What is needed: An exact transcription is needed of the lines below from the one with "15 LYS A N 1" through the one with "ATOM 137 C CA", with no other lines and no pictures.

Supplied material:
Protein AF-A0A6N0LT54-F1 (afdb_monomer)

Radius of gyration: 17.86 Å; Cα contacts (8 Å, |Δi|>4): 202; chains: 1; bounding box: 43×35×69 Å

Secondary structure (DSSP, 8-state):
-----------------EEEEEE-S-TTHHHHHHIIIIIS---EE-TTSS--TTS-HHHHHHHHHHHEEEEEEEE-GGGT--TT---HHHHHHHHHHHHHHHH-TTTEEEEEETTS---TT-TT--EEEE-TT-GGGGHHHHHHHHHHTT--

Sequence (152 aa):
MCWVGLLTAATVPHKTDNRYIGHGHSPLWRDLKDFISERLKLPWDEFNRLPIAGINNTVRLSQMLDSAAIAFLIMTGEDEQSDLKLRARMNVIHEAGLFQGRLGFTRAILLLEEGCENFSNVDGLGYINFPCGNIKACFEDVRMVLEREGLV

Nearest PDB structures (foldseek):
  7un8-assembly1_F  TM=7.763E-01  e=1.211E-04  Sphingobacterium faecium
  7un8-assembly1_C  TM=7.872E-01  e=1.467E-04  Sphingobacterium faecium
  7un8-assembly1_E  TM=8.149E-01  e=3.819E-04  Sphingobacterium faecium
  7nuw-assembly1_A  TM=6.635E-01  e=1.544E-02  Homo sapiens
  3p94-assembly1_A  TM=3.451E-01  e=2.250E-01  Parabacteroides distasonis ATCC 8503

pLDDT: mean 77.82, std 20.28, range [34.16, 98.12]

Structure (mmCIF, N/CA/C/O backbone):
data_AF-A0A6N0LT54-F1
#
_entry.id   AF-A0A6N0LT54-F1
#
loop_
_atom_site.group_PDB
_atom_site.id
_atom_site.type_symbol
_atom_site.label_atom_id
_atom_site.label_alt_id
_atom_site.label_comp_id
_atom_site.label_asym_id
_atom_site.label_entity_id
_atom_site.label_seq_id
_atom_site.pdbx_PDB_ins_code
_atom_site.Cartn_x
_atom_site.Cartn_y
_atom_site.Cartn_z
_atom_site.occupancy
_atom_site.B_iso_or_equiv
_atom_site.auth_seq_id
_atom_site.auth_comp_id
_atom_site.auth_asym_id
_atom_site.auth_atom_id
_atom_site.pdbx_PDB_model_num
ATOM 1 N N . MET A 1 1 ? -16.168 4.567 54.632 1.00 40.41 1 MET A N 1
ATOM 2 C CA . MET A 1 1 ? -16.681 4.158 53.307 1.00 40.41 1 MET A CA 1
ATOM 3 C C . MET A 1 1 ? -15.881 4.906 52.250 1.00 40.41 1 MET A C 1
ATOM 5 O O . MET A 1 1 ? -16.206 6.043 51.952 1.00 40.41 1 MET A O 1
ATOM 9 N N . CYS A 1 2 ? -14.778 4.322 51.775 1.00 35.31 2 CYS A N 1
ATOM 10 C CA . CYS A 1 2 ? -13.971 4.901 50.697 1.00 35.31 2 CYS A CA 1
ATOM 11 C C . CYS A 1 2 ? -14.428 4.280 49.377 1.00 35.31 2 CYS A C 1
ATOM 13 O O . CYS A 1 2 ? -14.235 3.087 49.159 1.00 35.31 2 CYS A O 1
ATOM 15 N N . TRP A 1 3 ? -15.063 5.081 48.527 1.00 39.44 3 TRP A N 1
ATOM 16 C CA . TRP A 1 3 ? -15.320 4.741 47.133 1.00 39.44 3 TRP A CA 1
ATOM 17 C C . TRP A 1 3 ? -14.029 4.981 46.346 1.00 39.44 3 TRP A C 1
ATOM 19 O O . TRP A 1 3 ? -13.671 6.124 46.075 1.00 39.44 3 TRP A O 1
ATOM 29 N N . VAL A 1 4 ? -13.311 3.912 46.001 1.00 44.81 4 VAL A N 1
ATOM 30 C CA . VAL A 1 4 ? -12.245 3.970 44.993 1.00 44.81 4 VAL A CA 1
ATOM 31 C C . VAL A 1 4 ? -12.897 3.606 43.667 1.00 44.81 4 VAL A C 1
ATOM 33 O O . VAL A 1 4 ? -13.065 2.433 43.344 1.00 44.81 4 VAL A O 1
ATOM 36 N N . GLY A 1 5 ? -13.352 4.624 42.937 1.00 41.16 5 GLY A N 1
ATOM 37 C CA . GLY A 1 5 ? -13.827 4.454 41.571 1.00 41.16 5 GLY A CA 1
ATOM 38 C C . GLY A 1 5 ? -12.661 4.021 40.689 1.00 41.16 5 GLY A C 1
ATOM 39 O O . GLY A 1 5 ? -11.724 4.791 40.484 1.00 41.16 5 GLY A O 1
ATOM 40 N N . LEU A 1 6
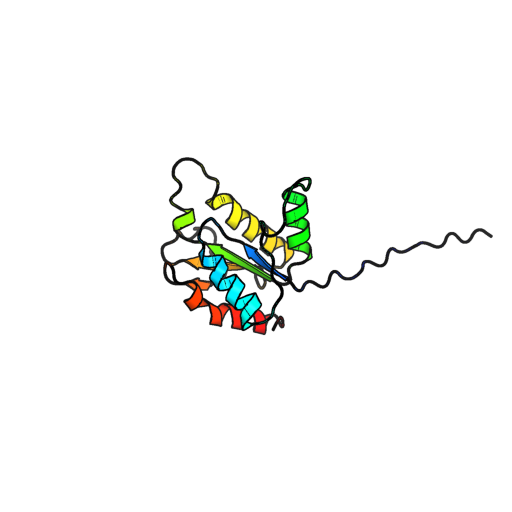 ? -12.711 2.788 40.181 1.00 43.75 6 LEU A N 1
ATOM 41 C CA . LEU A 1 6 ? -11.875 2.381 39.061 1.00 43.75 6 LEU A CA 1
ATOM 42 C C . LEU A 1 6 ? -12.247 3.255 37.859 1.00 43.75 6 LEU A C 1
ATOM 44 O O . LEU A 1 6 ? -13.297 3.076 37.246 1.00 43.75 6 LEU A O 1
ATOM 48 N N . LEU A 1 7 ? -11.366 4.191 37.513 1.00 40.62 7 LEU A N 1
ATOM 49 C CA . LEU A 1 7 ? -11.286 4.743 36.168 1.00 40.62 7 LEU A CA 1
ATOM 50 C C . LEU A 1 7 ? -10.847 3.607 35.238 1.00 40.62 7 LEU A C 1
ATOM 52 O O . LEU A 1 7 ? -9.660 3.394 35.006 1.00 40.62 7 LEU A O 1
ATOM 56 N N . THR A 1 8 ? -11.805 2.848 34.710 1.00 43.47 8 THR A N 1
ATOM 57 C CA . THR A 1 8 ? -11.590 2.137 33.451 1.00 43.47 8 THR A CA 1
ATOM 58 C C . THR A 1 8 ? -11.338 3.201 32.396 1.00 43.47 8 THR A C 1
ATOM 60 O O . THR A 1 8 ? -12.260 3.916 32.003 1.00 43.47 8 THR A O 1
ATOM 63 N N . ALA A
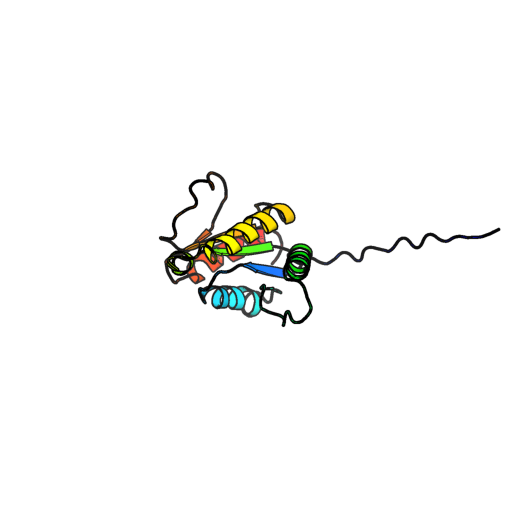 1 9 ? -10.079 3.346 31.981 1.00 39.97 9 ALA A N 1
ATOM 64 C CA . ALA A 1 9 ? -9.738 4.087 30.781 1.00 39.97 9 ALA A CA 1
ATOM 65 C C . ALA A 1 9 ? -10.550 3.477 29.633 1.00 39.97 9 ALA A C 1
ATOM 67 O O . ALA A 1 9 ? -10.294 2.349 29.215 1.00 39.97 9 ALA A O 1
ATOM 68 N N . ALA A 1 10 ? -11.576 4.192 29.177 1.00 40.38 10 ALA A N 1
ATOM 69 C CA . ALA A 1 10 ? -12.252 3.848 27.945 1.00 40.38 10 ALA A CA 1
ATOM 70 C C . ALA A 1 10 ? -11.203 3.954 26.836 1.00 40.38 10 ALA A C 1
ATOM 72 O O . ALA A 1 10 ? -10.719 5.045 26.531 1.00 40.38 10 ALA A O 1
ATOM 73 N N . THR A 1 11 ? -10.800 2.819 26.273 1.00 40.38 11 THR A N 1
ATOM 74 C CA . THR A 1 11 ? -10.051 2.796 25.025 1.00 40.38 11 THR A CA 1
ATOM 75 C C . THR A 1 11 ? -10.957 3.412 23.970 1.00 40.38 11 THR A C 1
ATOM 77 O O . THR A 1 11 ? -11.951 2.816 23.558 1.00 40.38 11 THR A O 1
ATOM 80 N N . VAL A 1 12 ? -10.661 4.650 23.571 1.00 41.72 12 VAL A N 1
ATOM 81 C CA . VAL A 1 12 ? -11.287 5.250 22.393 1.00 41.72 12 VAL A CA 1
ATOM 82 C C . VAL A 1 12 ? -10.982 4.294 21.239 1.00 41.72 12 VAL A C 1
ATOM 84 O O . VAL A 1 12 ? -9.800 4.022 21.013 1.00 41.72 12 VAL A O 1
ATOM 87 N N . PRO A 1 13 ? -11.984 3.719 20.548 1.00 41.22 13 PRO A N 1
ATOM 88 C CA . PRO A 1 13 ? -11.703 2.885 19.393 1.00 41.22 13 PRO A CA 1
ATOM 89 C C . PRO A 1 13 ? -10.937 3.753 18.398 1.00 41.22 13 PRO A C 1
ATOM 91 O O . PRO A 1 13 ? -11.467 4.745 17.894 1.00 41.22 13 PRO A O 1
ATOM 94 N N . HIS A 1 14 ? -9.664 3.427 18.168 1.00 49.81 14 HIS A N 1
ATOM 95 C CA . HIS A 1 14 ? -8.902 4.053 17.102 1.00 49.81 14 HIS A CA 1
ATOM 96 C C . HIS A 1 14 ? -9.601 3.644 15.812 1.00 49.81 14 HIS A C 1
ATOM 98 O O . HIS A 1 14 ? -9.557 2.481 15.416 1.00 49.81 14 HIS A O 1
ATOM 104 N N . LYS A 1 15 
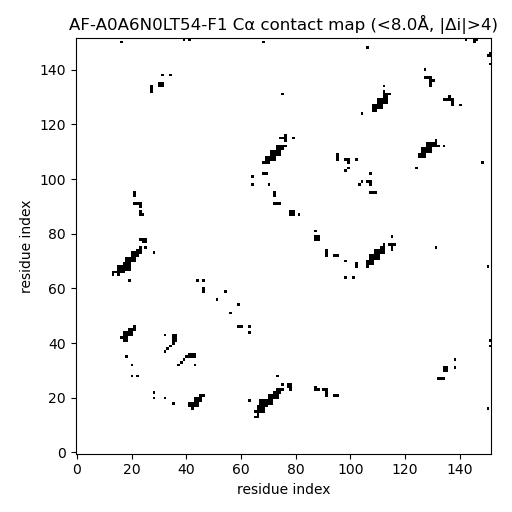? -10.344 4.575 15.215 1.00 52.50 15 LYS A N 1
ATOM 105 C CA . LYS A 1 15 ? -11.014 4.334 13.946 1.00 52.50 15 LYS A CA 1
ATOM 106 C C . LYS A 1 15 ? -9.918 4.133 12.898 1.00 52.50 15 LYS A C 1
ATOM 108 O O . LYS A 1 15 ? -9.225 5.081 12.531 1.00 52.50 15 LYS A O 1
ATOM 113 N N . THR A 1 16 ? -9.689 2.881 12.519 1.00 69.06 16 THR A N 1
ATOM 114 C CA . THR A 1 16 ? -8.732 2.499 11.485 1.00 69.06 16 THR A CA 1
ATOM 115 C C . THR A 1 16 ? -9.323 2.882 10.138 1.00 69.06 16 THR A C 1
ATOM 117 O O . THR A 1 16 ? -10.109 2.141 9.561 1.00 69.06 16 THR A O 1
ATOM 120 N N . ASP A 1 17 ? -8.982 4.074 9.656 1.00 86.19 17 ASP A N 1
ATOM 121 C CA . ASP A 1 17 ? -9.485 4.588 8.378 1.00 86.19 17 ASP A CA 1
ATOM 122 C C . ASP A 1 17 ? -8.376 4.667 7.308 1.00 86.19 17 ASP A C 1
ATOM 124 O O . ASP A 1 17 ? -8.671 4.712 6.110 1.00 86.19 17 ASP A O 1
ATOM 128 N N . ASN A 1 18 ? -7.096 4.663 7.703 1.00 91.81 18 ASN A N 1
ATOM 129 C CA . ASN A 1 18 ? -5.990 5.000 6.802 1.00 91.81 18 ASN A CA 1
ATOM 130 C C . ASN A 1 18 ? -5.619 3.863 5.843 1.00 91.81 18 ASN A C 1
ATOM 132 O O . ASN A 1 18 ? -5.548 2.696 6.226 1.00 91.81 18 ASN A O 1
ATOM 136 N N . ARG A 1 19 ? -5.297 4.224 4.598 1.00 95.38 19 ARG A N 1
ATOM 137 C CA . ARG A 1 19 ? -4.596 3.356 3.641 1.00 95.38 19 ARG A CA 1
ATOM 138 C C . ARG A 1 19 ? -3.107 3.611 3.783 1.00 95.38 19 ARG A C 1
ATOM 140 O O . ARG A 1 19 ? -2.628 4.671 3.379 1.00 95.38 19 ARG A O 1
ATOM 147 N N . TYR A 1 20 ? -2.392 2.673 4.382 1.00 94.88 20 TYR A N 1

Solution to the exercise:
? -10.344 4.575 15.215 1.00 52.50 15 LYS A N 1
ATOM 105 C CA . LYS A 1 15 ? -11.014 4.334 13.946 1.00 52.50 15 LYS A CA 1
ATOM 106 C C . LYS A 1 15 ? -9.918 4.133 12.898 1.00 52.50 15 LYS A C 1
ATOM 108 O O . LYS A 1 15 ? -9.225 5.081 12.531 1.00 52.50 15 LYS A O 1
ATOM 113 N N . THR A 1 16 ? -9.689 2.881 12.519 1.00 69.06 16 THR A N 1
ATOM 114 C CA . THR A 1 16 ? -8.732 2.499 11.485 1.00 69.06 16 THR A CA 1
ATOM 115 C C . THR A 1 16 ? -9.323 2.882 10.138 1.00 69.06 16 THR A C 1
ATOM 117 O O . THR A 1 16 ? -10.109 2.141 9.561 1.00 69.06 16 THR A O 1
ATOM 120 N N . ASP A 1 17 ? -8.982 4.074 9.656 1.00 86.19 17 ASP A N 1
ATOM 121 C CA . ASP A 1 17 ? -9.485 4.588 8.378 1.00 86.19 17 ASP A CA 1
ATOM 122 C C . ASP A 1 17 ? -8.376 4.667 7.308 1.00 86.19 17 ASP A C 1
ATOM 124 O O . ASP A 1 17 ? -8.671 4.712 6.110 1.00 86.19 17 ASP A O 1
ATOM 128 N N . ASN A 1 18 ? -7.096 4.663 7.703 1.00 91.81 18 ASN A N 1
ATOM 129 C CA . ASN A 1 18 ? -5.990 5.000 6.802 1.00 91.81 18 ASN A CA 1
ATOM 130 C C . ASN A 1 18 ? -5.619 3.863 5.843 1.00 91.81 18 ASN A C 1
ATOM 132 O O . ASN A 1 18 ? -5.548 2.696 6.226 1.00 91.81 18 ASN A O 1
ATOM 136 N N . ARG A 1 19 ? -5.297 4.224 4.598 1.00 95.38 19 ARG A N 1
ATOM 137 C CA . ARG A 1 19 ? -4.596 3.356 3.641 1.00 95.38 19 ARG A CA 1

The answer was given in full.